Дело не в том, что увидят или нет, я готов поставить все легальное и купленное, но... где все это лежит? 
И да, 1с в суд не подаст. Бюджет-то не пострадал! А отмазку всегда можно придумать: система лицензирования засбоила, а делать надо срочно. Наш бизнес не должен страдать из-за глючного ПО 1с. Тем более, ВСЁ КУПЛЕНО!

----------


## lx80

Посмотреть пути к базам в ядре, про дублировать. Удалить 1с все ядры, и почистить пользователей. Как правило в программных файлов ломаная библиотека находиться

----------


## Arkadiy_B

на данный момент все стоит и стояло только лицензия. база была запущена на ломаном и вернули обратно(как правильно сказали в виду поломки сервера с легальным ПО). 
и что сейчас чистить?

----------


## lx80

Если система осталась прежняя, ключ лицензии действует и следов использования на другом пк в базе нет. Только может ругаться в начале при запуске копия для просмотра или перенос базы на другой пк. Ломается ядро, достаточно его удалить стандартным способом и удалить папку программных файлов 1с с номером версии ядра

----------


## lx80

Чистить не надо, если работает на лицензии. Только темпы у пользователей, чтоб меньше глюков было с 1с.
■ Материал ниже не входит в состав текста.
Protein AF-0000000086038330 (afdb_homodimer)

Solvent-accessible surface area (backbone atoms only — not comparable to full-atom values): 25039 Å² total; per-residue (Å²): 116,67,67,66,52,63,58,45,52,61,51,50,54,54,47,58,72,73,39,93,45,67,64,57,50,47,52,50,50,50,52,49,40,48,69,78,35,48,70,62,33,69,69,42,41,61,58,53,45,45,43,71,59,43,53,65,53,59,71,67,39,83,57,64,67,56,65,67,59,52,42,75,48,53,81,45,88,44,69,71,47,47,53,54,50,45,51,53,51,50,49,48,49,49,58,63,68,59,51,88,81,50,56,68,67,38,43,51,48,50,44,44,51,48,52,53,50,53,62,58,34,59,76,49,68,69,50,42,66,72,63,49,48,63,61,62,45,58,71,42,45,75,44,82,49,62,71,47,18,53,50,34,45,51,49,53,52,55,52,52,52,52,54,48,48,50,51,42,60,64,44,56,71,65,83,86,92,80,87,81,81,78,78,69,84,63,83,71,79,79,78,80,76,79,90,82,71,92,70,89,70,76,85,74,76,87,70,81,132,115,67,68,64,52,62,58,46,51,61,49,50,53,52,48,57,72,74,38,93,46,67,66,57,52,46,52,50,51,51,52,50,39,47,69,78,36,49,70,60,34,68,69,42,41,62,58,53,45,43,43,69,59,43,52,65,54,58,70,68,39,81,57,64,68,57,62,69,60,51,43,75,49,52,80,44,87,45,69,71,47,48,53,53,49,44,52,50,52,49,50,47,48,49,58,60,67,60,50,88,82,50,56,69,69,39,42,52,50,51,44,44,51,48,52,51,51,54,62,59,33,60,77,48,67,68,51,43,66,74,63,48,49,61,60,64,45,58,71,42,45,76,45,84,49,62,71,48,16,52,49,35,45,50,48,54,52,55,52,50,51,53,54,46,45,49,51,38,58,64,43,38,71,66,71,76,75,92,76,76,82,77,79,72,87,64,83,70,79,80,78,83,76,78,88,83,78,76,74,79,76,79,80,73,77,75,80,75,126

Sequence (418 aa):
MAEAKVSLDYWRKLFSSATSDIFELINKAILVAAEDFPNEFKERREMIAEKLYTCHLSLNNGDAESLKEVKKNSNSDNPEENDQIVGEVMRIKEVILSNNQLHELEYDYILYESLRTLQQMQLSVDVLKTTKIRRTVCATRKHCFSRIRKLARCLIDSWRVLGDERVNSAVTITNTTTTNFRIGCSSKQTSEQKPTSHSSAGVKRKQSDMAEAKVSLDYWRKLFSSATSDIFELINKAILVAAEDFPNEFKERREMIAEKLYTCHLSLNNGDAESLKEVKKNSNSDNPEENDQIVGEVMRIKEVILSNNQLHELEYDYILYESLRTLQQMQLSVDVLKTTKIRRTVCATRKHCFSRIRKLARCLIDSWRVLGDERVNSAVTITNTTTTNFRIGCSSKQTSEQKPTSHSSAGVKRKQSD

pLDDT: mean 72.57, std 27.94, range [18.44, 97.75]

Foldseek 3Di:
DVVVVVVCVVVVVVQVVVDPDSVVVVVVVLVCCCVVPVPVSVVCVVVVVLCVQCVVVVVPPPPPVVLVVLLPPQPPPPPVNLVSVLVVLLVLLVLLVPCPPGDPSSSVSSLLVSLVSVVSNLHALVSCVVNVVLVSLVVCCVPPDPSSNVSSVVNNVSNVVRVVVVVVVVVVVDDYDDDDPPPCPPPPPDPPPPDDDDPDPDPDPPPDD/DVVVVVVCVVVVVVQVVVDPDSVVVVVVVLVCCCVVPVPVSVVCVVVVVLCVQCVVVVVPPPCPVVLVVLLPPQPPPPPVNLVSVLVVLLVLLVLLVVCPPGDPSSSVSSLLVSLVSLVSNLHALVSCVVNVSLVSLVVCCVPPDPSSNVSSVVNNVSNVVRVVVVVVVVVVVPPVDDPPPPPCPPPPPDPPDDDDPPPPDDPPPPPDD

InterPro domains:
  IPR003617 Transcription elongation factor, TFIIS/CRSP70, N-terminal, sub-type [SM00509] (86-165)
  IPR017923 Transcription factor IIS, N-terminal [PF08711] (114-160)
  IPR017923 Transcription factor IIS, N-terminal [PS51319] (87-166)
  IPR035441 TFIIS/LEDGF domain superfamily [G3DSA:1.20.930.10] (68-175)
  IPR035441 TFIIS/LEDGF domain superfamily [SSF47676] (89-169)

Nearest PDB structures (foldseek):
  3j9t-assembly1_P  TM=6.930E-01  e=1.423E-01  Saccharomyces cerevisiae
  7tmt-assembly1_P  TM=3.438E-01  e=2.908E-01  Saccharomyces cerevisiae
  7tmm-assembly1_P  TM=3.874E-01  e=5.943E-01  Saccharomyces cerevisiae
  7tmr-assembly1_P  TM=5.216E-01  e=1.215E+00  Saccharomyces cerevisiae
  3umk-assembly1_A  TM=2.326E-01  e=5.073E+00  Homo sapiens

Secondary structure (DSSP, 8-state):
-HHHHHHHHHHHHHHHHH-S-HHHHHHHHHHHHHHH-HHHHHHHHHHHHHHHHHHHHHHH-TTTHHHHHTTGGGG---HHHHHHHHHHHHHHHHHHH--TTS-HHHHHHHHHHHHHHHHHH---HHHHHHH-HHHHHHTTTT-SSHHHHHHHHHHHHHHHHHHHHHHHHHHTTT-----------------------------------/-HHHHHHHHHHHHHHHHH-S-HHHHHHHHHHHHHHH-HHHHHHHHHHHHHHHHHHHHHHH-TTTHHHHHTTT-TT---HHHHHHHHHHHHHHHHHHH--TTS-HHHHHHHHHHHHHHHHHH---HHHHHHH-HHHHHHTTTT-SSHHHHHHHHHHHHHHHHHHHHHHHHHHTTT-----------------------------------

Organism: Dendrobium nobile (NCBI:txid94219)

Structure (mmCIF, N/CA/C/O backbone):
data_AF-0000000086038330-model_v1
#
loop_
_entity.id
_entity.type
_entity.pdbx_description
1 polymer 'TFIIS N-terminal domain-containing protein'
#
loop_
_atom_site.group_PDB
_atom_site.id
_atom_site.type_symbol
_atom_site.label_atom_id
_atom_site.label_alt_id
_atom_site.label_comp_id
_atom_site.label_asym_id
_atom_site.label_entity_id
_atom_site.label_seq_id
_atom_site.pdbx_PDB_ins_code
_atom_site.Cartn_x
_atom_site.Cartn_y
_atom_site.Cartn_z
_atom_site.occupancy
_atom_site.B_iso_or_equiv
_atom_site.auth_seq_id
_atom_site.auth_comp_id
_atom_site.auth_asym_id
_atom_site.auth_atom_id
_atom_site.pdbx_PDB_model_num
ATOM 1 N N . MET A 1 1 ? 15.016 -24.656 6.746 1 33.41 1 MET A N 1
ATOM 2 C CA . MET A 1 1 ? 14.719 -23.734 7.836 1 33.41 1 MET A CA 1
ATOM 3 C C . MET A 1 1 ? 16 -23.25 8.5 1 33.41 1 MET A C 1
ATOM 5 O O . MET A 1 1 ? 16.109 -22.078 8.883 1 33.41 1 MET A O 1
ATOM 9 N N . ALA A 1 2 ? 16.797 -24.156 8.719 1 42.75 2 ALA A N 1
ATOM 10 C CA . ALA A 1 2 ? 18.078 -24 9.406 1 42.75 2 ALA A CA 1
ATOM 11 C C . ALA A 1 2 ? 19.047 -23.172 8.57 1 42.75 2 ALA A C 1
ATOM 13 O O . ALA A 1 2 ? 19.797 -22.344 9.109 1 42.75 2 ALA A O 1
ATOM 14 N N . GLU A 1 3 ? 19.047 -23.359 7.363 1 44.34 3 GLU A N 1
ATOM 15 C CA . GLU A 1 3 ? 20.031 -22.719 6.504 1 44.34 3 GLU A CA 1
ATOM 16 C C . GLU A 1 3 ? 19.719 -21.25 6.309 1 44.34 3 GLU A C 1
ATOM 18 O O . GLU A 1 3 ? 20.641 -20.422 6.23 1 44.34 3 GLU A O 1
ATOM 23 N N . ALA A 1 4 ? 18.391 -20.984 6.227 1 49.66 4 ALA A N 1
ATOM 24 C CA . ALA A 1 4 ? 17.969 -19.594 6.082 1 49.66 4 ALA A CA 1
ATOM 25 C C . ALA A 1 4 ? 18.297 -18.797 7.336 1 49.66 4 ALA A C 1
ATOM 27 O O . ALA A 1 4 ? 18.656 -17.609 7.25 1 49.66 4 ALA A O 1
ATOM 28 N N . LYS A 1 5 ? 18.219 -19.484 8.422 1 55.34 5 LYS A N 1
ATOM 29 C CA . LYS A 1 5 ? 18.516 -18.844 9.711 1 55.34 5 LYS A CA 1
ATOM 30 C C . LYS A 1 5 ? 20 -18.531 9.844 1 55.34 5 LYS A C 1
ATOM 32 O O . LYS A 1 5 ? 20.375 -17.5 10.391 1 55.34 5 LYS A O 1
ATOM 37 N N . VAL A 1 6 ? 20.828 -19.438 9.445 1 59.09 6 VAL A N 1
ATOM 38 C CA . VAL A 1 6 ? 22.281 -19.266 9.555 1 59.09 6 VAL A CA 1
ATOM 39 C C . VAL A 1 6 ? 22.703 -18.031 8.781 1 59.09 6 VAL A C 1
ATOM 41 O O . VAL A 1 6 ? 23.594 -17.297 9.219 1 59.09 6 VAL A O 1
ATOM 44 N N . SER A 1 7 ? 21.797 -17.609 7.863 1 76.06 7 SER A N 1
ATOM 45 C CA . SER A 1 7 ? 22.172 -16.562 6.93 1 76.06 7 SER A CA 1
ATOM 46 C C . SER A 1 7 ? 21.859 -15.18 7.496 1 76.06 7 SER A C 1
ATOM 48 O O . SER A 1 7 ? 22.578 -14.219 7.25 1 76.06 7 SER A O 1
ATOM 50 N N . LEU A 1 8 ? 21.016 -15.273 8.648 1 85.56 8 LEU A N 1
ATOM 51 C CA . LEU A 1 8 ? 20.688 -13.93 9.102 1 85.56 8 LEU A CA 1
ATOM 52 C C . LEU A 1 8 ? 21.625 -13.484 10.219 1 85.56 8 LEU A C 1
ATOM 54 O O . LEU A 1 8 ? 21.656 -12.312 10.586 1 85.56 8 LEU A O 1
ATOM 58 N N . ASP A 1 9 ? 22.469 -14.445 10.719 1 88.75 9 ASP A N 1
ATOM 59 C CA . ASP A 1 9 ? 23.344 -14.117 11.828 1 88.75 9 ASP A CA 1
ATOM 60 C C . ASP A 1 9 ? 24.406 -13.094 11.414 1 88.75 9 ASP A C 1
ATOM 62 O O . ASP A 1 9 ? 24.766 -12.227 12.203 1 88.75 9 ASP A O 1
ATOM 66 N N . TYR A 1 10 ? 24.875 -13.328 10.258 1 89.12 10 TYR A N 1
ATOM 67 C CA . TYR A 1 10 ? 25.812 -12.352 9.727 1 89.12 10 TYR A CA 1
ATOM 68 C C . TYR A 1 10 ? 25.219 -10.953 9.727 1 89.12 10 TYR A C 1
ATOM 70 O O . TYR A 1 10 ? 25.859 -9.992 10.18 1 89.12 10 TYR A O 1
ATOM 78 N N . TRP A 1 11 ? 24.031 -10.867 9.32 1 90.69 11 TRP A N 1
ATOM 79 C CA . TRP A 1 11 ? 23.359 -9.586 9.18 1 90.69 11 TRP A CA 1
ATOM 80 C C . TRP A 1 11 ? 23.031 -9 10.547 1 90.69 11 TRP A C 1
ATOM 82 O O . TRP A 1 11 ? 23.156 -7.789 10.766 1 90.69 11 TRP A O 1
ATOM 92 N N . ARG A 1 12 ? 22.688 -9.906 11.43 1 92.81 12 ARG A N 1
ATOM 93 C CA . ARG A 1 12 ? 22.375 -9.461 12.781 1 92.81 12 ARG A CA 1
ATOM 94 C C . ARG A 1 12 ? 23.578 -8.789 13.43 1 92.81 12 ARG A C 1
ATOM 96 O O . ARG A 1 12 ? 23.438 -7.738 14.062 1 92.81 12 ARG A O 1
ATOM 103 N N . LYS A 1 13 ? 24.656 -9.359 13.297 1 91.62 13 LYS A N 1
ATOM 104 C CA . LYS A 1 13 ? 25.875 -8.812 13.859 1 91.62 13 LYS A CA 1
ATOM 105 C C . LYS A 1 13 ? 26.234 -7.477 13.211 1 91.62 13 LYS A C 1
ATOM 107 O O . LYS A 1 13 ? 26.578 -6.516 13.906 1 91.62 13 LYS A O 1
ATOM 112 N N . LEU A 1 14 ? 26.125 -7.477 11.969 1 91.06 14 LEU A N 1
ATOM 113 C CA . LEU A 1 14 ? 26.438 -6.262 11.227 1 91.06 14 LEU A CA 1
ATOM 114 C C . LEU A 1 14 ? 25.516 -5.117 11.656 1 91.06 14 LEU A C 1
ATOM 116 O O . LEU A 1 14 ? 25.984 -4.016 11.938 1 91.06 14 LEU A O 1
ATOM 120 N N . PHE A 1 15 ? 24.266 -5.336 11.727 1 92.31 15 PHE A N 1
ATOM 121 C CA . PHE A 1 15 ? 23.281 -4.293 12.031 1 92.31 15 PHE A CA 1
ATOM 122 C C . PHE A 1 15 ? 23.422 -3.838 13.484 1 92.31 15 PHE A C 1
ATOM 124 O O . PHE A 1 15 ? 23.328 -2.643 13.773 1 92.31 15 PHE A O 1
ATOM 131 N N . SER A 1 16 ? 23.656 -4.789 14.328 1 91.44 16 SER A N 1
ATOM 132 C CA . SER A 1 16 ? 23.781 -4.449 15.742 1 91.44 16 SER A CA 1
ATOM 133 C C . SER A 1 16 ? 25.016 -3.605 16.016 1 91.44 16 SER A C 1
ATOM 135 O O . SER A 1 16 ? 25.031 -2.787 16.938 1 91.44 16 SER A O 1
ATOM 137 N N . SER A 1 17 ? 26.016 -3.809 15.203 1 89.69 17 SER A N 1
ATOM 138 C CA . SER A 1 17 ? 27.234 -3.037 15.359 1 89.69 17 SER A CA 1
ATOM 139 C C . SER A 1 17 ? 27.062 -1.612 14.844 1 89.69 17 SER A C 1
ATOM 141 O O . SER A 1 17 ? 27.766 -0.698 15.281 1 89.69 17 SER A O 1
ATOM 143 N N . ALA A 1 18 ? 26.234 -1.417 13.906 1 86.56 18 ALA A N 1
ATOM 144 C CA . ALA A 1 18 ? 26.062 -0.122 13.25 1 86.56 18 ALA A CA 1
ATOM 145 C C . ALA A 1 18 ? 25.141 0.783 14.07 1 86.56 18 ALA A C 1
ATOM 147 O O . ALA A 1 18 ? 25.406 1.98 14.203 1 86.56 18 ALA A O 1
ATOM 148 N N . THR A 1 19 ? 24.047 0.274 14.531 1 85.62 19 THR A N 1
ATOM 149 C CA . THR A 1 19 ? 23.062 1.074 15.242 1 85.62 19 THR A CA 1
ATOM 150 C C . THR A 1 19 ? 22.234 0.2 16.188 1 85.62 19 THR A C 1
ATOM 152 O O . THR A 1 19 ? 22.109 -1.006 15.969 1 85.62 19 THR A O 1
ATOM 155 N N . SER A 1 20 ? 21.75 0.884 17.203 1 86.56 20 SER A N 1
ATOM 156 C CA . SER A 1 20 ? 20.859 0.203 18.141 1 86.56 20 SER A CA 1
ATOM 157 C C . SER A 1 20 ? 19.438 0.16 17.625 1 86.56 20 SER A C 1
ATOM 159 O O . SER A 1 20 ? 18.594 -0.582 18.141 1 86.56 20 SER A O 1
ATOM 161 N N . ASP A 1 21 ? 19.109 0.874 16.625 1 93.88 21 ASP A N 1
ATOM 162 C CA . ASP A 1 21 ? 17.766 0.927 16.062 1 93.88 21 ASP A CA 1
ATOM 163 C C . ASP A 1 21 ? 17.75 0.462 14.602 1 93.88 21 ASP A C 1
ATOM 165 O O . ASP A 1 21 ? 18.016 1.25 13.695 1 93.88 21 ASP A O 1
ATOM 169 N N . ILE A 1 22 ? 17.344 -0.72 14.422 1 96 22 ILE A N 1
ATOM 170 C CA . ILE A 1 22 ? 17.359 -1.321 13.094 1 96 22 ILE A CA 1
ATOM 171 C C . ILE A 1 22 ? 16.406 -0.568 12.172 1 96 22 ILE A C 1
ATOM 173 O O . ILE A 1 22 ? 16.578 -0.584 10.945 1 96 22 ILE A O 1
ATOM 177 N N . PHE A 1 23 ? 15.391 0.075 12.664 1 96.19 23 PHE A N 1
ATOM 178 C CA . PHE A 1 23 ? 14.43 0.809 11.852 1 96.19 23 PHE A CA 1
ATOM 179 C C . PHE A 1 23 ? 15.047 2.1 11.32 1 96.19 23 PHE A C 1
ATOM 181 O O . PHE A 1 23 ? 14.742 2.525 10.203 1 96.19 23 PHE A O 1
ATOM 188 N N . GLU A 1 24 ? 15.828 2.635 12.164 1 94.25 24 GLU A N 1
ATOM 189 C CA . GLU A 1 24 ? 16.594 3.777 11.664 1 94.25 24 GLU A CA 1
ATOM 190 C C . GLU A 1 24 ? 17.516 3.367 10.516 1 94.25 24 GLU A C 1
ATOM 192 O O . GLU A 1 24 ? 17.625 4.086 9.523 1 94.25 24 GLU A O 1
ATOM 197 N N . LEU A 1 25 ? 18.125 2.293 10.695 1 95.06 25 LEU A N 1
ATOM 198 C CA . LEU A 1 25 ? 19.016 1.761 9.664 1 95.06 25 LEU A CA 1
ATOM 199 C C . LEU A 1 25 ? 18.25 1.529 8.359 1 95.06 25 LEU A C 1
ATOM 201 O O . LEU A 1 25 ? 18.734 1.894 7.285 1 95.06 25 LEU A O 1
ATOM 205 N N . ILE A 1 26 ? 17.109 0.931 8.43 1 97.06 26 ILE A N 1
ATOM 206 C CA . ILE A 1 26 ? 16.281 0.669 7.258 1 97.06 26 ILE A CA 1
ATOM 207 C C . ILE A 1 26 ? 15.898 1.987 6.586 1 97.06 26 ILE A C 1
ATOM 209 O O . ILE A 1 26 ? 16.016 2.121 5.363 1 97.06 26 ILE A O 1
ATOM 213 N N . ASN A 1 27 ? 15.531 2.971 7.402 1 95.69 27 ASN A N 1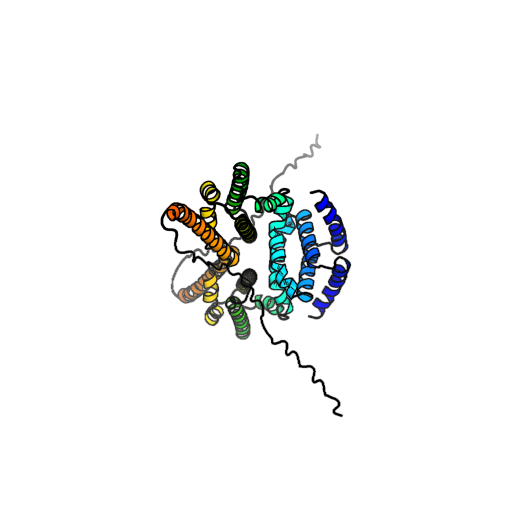
ATOM 214 C CA . ASN A 1 27 ? 15.164 4.277 6.875 1 95.69 27 ASN A CA 1
ATOM 215 C C . ASN A 1 27 ? 16.328 4.934 6.137 1 95.69 27 ASN A C 1
ATOM 217 O O . ASN A 1 27 ? 16.156 5.469 5.039 1 95.69 27 ASN A O 1
ATOM 221 N N . LYS A 1 28 ? 17.438 4.844 6.754 1 95 28 LYS A N 1
ATOM 222 C CA . LYS A 1 28 ? 18.609 5.449 6.141 1 95 28 LYS A CA 1
ATOM 223 C C . LYS A 1 28 ? 19.016 4.707 4.867 1 95 28 LYS A C 1
ATOM 225 O O . LYS A 1 28 ? 19.438 5.324 3.893 1 95 28 LYS A O 1
ATOM 230 N N . ALA A 1 29 ? 18.922 3.416 4.867 1 96.06 29 ALA A N 1
ATOM 231 C CA . ALA A 1 29 ? 19.219 2.631 3.674 1 96.06 29 ALA A CA 1
ATOM 232 C C . ALA A 1 29 ? 18.281 2.986 2.527 1 96.06 29 ALA A C 1
ATOM 234 O O . ALA A 1 29 ? 18.703 3.059 1.37 1 96.06 29 ALA A O 1
ATOM 235 N N . ILE A 1 30 ? 17.016 3.238 2.842 1 96.75 30 ILE A N 1
ATOM 236 C CA . ILE A 1 30 ? 16.031 3.631 1.843 1 96.75 30 ILE A CA 1
ATOM 237 C C . ILE A 1 30 ? 16.406 4.984 1.25 1 96.75 30 ILE A C 1
ATOM 239 O O . ILE A 1 30 ? 16.375 5.168 0.03 1 96.75 30 ILE A O 1
ATOM 243 N N . LEU A 1 31 ? 16.797 5.879 2.098 1 94.94 31 LEU A N 1
ATOM 244 C CA . LEU A 1 31 ? 17.188 7.207 1.64 1 94.94 31 LEU A CA 1
ATOM 245 C C . LEU A 1 31 ? 18.406 7.129 0.731 1 94.94 31 LEU A C 1
ATOM 247 O O . LEU A 1 31 ? 18.438 7.766 -0.324 1 94.94 31 LEU A O 1
ATOM 251 N N . VAL A 1 32 ? 19.375 6.348 1.091 1 94.94 32 VAL A N 1
ATOM 252 C CA . VAL A 1 32 ? 20.594 6.188 0.301 1 94.94 32 VAL A CA 1
ATOM 253 C C . VAL A 1 32 ? 20.25 5.547 -1.043 1 94.94 32 VAL A C 1
ATOM 255 O O . VAL A 1 32 ? 20.734 5.992 -2.088 1 94.94 32 VAL A O 1
ATOM 258 N N . ALA A 1 33 ? 19.422 4.523 -1.015 1 96.12 33 ALA A N 1
ATOM 259 C CA . ALA A 1 33 ? 19.031 3.842 -2.244 1 96.12 33 ALA A CA 1
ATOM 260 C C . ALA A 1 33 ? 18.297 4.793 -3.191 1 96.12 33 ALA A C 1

Они не частые но бывают.

----------


## Наташа666

ну почему темы ? есть темы - мама дорогая вскрытая 1с на сто рабочих мест а лицензия на 10

----------


## Наташа666

заплатишь за девяносто !

----------


## lx80

И не только 1с, и так д.т.

----------


## Arkadiy_B

> Ломается ядро, достаточно его удалить стандартным способом и удалить папку программных файлов 1с с номером версии ядра


можно подробнее этот момент

----------


## lx80

Заплатит больше! Должен будет купить продукт который использовался! Плюс штраф в двойном размере за одну лицензию. Например базовая бухгалтерия примерно стоит около 5000 р, Должен купить в течение определенного времени, плюс штраф за нарушении лицензии в 2 раза около 10000 р. То есть продукт купили за около 15000 р. Так по всем продуктам которые установленные на пк. Еще надо обосновать использование бесплатных продуктов. Должны правильно оформлены в организации. Большинство не соблюдают или частично правила! Так же как и по персональным данным.

----------


## lx80

Можно, только в личной переписке!

----------


## mike.ds

Мне помогло вот это (базы файловые).



> Необходимо сделать следующее: 
> 1.	Создаём чистую базу. Выгружаем из текущий (рабочей) базы конфигурацию, cf файл и загружаем его в пустую базу. Смотрим лицензии, там должна быть всего одно, текущая. 
> 2.	В рабочей базе меню Администрирование – Выгрузка данных в сервис (флаг тех данные НЕ ставим). Получаем файл выгрузки. 
> 3.	В пустой базе, меню Администрирование – Загрузка данных из сервис. И загружаем

----------


## qerst

> Мне помогло вот это (базы файловые).


В 8.3 это точно не работает!!! Недавно проверил, все лицензии на "своих местах"...

----------